UN BAROCKER ATLAS DER ROMANISCHEN SCULPTUR: DAS HELDENMÄSSIGE DES KLASISCHEN FRAGMENTS
Groß in Folio (42,5 X 31,7 cm)
Figurenreich sammlung des siebzehnten Jahrhunderts, der antiken römischen Skulptur gewidmet, konzipiert als visuelles Monument gegen die Zerstörung durch die Zeit. Die Gravuren von François Perrier, inspiriert von den zu jener Zeit in Rom sichtbaren Statuen in Sammlungen und öffentlichen Räumen, übersetzen die klassische Archäologie in eine gebildete, barocke, theatralische Sprache, die zwischen antiquarischer Forschung, akademischer Übung und moralischer Meditation über Vergänglichkeit schwebt. Die allegorische Titelseite, eine der stärksten des Jahrhunderts, erläutert den Sinn des Werks: dem Verfall das zu entreißen, was Zeit und Vernachlässigung zu tilgen drohen.
MARKTVALUE
Vollständige Exemplare dieser Sammlung mit gutem Einband sind heute selten auf dem Markt und in der Regel hoch bewertet, wobei die Bewertungen deutlich steigen, wenn der Tafelsatz vollständig ist und sich in frischen, neuen Zustand befindet; sie liegen zwischen 2.000 und 5.000 Euro. Unvollständige Exemplare oder solche mit beschädigten Einbänden bleiben dennoch stark gesucht wegen der Qualität der Gravurarbeiten und der historischen Bedeutung des Werks und behalten einen soliden Wert auf dem internationalen Markt für alte Graphik und figürliche Antiquitäten.
PHYSICAL DESCRIPTION AND CONDITION
Ein grüner Verlagseinband aus Karton, fester Block der Tafeln. Die Tafeln 51–52 und 63–64 fehlen, nicht in der ursprünglichen Einbindung vorhanden. Tafeln signiert „FP.B.“. Vorhandensein handschriftlicher Bleistiftunterschriften unter jeder Gravur, kohärent mit dem eingravierten Index. Randrisse, Flecken und Bräunungen.
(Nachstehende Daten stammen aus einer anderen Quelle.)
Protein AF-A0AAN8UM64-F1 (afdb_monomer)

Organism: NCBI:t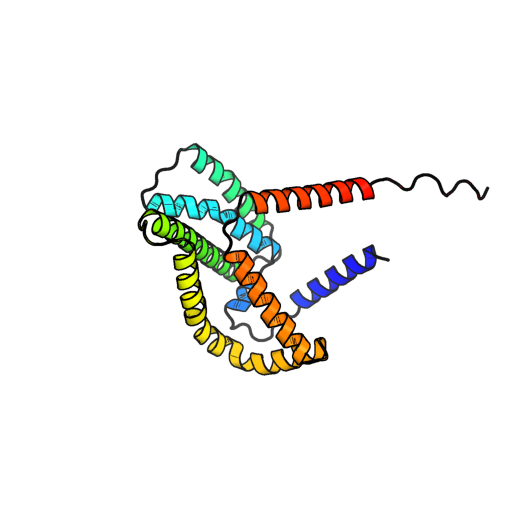xid194707

InterPro domains:
  IPR004853 Sugar phosphate transporter domain [PF03151] (31-180)
  IPR050186 Triose Phosphate/Phosphate Translocator [PTHR11132] (32-180)

Solvent-accessible surface area (backbone atoms only — not comparable to full-atom values): 12828 Å² total; per-residue (Å²): 115,68,68,61,51,55,53,49,52,54,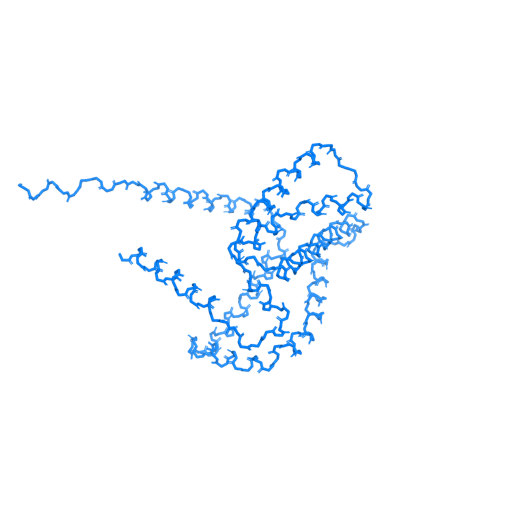54,52,54,57,50,60,74,63,58,72,70,93,69,89,81,52,75,72,56,40,58,70,63,35,54,70,71,58,53,51,46,60,51,70,46,45,65,52,56,39,53,54,55,42,38,77,73,71,50,87,77,62,69,69,59,61,59,58,39,52,62,54,53,51,52,43,52,52,52,58,74,70,42,92,58,72,43,71,72,26,49,53,50,52,51,53,52,42,53,52,51,38,50,51,52,52,52,54,54,50,50,48,69,75,34,89,87,50,50,71,63,56,54,48,51,54,51,49,55,50,62,47,63,66,52,45,63,55,46,48,75,75,44,47,88,50,49,65,64,50,50,56,54,53,42,70,74,66,74,42,68,69,60,52,54,50,53,52,54,51,51,51,52,52,52,49,56,59,72,69,50,74,86,44,73,66,52,55,49,52,52,51,52,51,52,49,51,53,52,51,50,53,59,63,70,65,60,77,93,76,85,91,83,83,85,86,126

Foldseek 3Di:
DVVVVVVVVVVVVVVVLVPPDPDPPDLVVLLSLFDPVLLVLLLQLLLVLLVVVVVVVPDDDDVVSVVVSVVSVVSNVVSQVPGPSRDPSNVVVSNVVSNVVSVCVVVLVVVCVVDVPDDNLNSVVVVVVCVCPVCVVVCCVRCVVVPVVVVVVQCVVVVDPVVVVVVVVVVVVVVVVVVNDDCDVVVVVVVVVVVVVVVVVVVVVPDDPPDDPPPPD

Secondary structure (DSSP, 8-state):
-HHHHHHHHHHHHHHHHT---S-TT-HHHHHHTS-HHHHHHHHHTHHHHHHHHHHHTT----HHHHHHHHHHHHHHHHHHHH-TT--HHHHHHHHHHHHHHHHHHHHHHHHHHH-TT--HHHHHHHHHHHHHHTHHHHHHHHHHHHHHHHHHHHHHHHS-HHHHHHHHHHHHHHHHHHHHS---HHHHHHHHHHHHHHHHHHHHHTS---SSSSS--

Sequence (217 aa):
MFLRRQTQKGTLWNRSLKAKPSNRNNFWLVLLAVAVSFTHVIESAEPVFSVVFSSFLGVTYPIKVWLSILPIVFGCSLAAVTEVSFNFQGLWGAIISNVRFVLRNIYSKRSLQNFKEIDGLNLYGWSSIISFLYPFPAAILVEGSQWIQGYHKAIATVGQSSTFYFWVILSGVFYHLYNQNPVRPLNALGSAIAILGTFLYSQATLKPKKIEAEKQS

pLDDT: mean 73.55, std 17.22, range [29.66, 92.25]

Radius of gyration: 23.5 Å; Cα contacts (8 Å, |Δi|>4): 69; chains: 1; bounding box: 48×49×76 Å

Structure (mmCIF, N/CA/C/O backbone):
data_AF-A0AAN8UM64-F1
#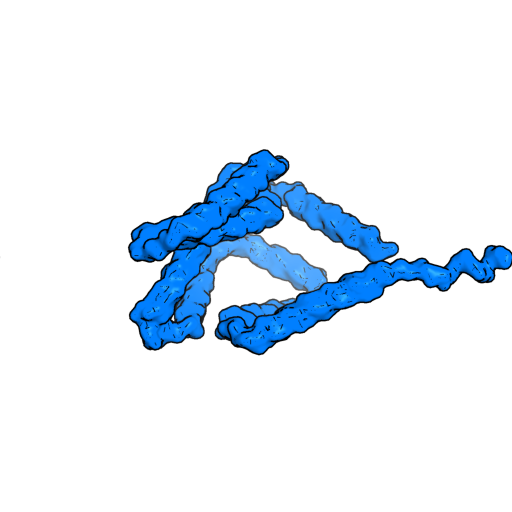
_entry.id   AF-A0AAN8UM64-F1
#
loop_
_atom_site.group_PDB
_atom_site.id
_atom_site.type_symbol
_atom_site.label_atom_id
_atom_site.label_alt_id
_atom_site.label_comp_id
_atom_site.label_asym_id
_atom_site.label_entity_id
_atom_site.label_seq_id
_atom_site.pdbx_PDB_ins_code
_atom_site.Cartn_x
_atom_site.Cartn_y
_atom_site.Cartn_z
_atom_site.occupancy
_atom_site.B_iso_or_equiv
_atom_site.auth_seq_id
_atom_site.auth_comp_id
_atom_site.auth_asym_id
_atom_site.auth_atom_id
_atom_site.pdbx_PDB_model_num
ATOM 1 N N . MET A 1 1 ? 1.112 -9.128 35.531 1.00 43.19 1 MET A N 1
ATOM 2 C CA . MET A 1 1 ? 0.299 -7.900 35.316 1.00 43.19 1 MET A CA 1
ATOM 3 C C . MET A 1 1 ? 0.375 -7.362 33.876 1.00 43.19 1 MET A C 1
ATOM 5 O O . MET A 1 1 ? -0.649 -6.958 33.344 1.00 43.19 1 MET A O 1
ATOM 9 N N . PHE A 1 2 ? 1.542 -7.410 33.217 1.00 31.45 2 PHE A N 1
ATOM 10 C CA . PHE A 1 2 ? 1.747 -6.975 31.822 1.00 31.45 2 PHE A CA 1
ATOM 11 C C . PHE A 1 2 ? 1.011 -7.838 30.774 1.00 31.45 2 PHE A C 1
ATOM 13 O O . PHE A 1 2 ? 0.356 -7.298 29.887 1.00 31.45 2 PHE A O 1
ATOM 20 N N . LEU A 1 3 ? 1.000 -9.167 30.944 1.00 30.92 3 LEU A N 1
ATOM 21 C CA . LEU A 1 3 ? 0.274 -10.082 30.050 1.00 30.92 3 LEU A CA 1
ATOM 22 C C . LEU A 1 3 ? -1.244 -9.834 30.053 1.00 30.92 3 LEU A C 1
ATOM 24 O O . LEU A 1 3 ? -1.839 -9.787 28.986 1.00 30.92 3 LEU A O 1
ATOM 28 N N . ARG A 1 4 ? -1.853 -9.529 31.213 1.00 31.06 4 ARG A N 1
ATOM 29 C CA . ARG A 1 4 ? -3.282 -9.155 31.302 1.00 31.06 4 ARG A CA 1
ATOM 30 C C . ARG A 1 4 ? -3.610 -7.826 30.604 1.00 31.06 4 ARG A C 1
ATOM 32 O O . ARG A 1 4 ? -4.735 -7.660 30.144 1.00 31.06 4 ARG A O 1
ATOM 39 N N . ARG A 1 5 ? -2.657 -6.887 30.491 1.00 29.66 5 ARG A N 1
ATOM 40 C CA . ARG A 1 5 ? -2.859 -5.621 29.755 1.00 29.66 5 ARG A CA 1
ATOM 41 C C . ARG A 1 5 ? -2.846 -5.823 28.237 1.00 29.66 5 ARG A C 1
ATOM 43 O O . ARG A 1 5 ? -3.587 -5.131 27.546 1.00 29.66 5 ARG A O 1
ATOM 50 N N . GLN A 1 6 ? -2.070 -6.782 27.729 1.00 32.66 6 GLN A N 1
ATOM 51 C CA . GLN A 1 6 ? -2.070 -7.143 26.304 1.00 32.66 6 GLN A CA 1
ATOM 52 C C . GLN A 1 6 ? -3.360 -7.881 25.916 1.00 32.66 6 GLN A C 1
ATOM 54 O O . GLN A 1 6 ? -3.975 -7.552 24.904 1.00 32.66 6 GLN A O 1
ATOM 59 N N . THR A 1 7 ? -3.854 -8.780 26.777 1.00 36.16 7 THR A N 1
ATOM 60 C CA . THR A 1 7 ? -5.153 -9.444 26.564 1.00 36.16 7 THR A CA 1
ATOM 61 C C . THR A 1 7 ? -6.316 -8.447 26.607 1.00 36.16 7 THR A C 1
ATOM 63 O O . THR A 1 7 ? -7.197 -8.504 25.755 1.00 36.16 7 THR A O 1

Wie bei alten Büchern üblich, mit einer jahrhundertelangen Geschichte, können Imperfektionen auftreten, die in der Beschreibung nicht immer erfasst sind. Seitenzahl: Pp. (2); 102 nn; (2).
FULL TITLE AND AUTHOR
Segmenta nobilium signorum et statuarum, quæ temporis dentem invidium evasere, urbis æternæ ruinis erepta, typis æneis ab se commissa perpetuæ venerationis monumentum.
Paris, chez la veuve du défunt Perrier, 1638.
François Perrier.

CONTEXT AND SIGNIFICANCE
Das Segmenta nobilium signorum zählt zu den wichtigsten gravierten Unternehmungen, die sich dem klassischen Skulpturwerk des XVII. Jahrhunderts widmen. Perrier, in Rom ausgebildet und stark beeinflusst vom Antikenideal, wählt berühmte Statuen und zu jener Zeit erreichbare Fragmente aus und fixiert sie in einer idealen Form, die oft den tatsächlichen Zustand der Erhaltung übertrifft. Das Werk reiht sich ein in die großen römischen antiquarischen Sammlungen, unterscheidet sich jedoch durch die plastische Intensität der Figuren und durch eine fast „heldenhafte“ Präsentation des antiken Nackten. Die allegorische Titelseite, mit der Personifikation der Zeit, die die Statuen verschlingt, klärt das moralische Programm des Werks: die Gravur als Instrument der Rettung der Erinnerung. Das Volume erlangte weite Verbreitung und beeinflusste Künstler, Akademien und Sammler zwischen dem XVII. und XVIII. Jahrhundert tief.

BIOGRAPHY OF THE AUTHOR
François Perrier, genannt Le Bourguignon (1594–1649), war französischer Maler und Graveur, tätig in Rom und Paris. Als Schüler des romischen Klassizismus verinnerlichte er die Lehre des Antiken, die zum Schwerpunkt seiner grafischen Produktion wurde. Zurück in Frankreich trug er maßgeblich zur Verbreitung des klassizistischen Geschmacks bei und fungierte als Bindeglied zwischen römischer Archäologie und der französischen Kunstkultur des Seicento.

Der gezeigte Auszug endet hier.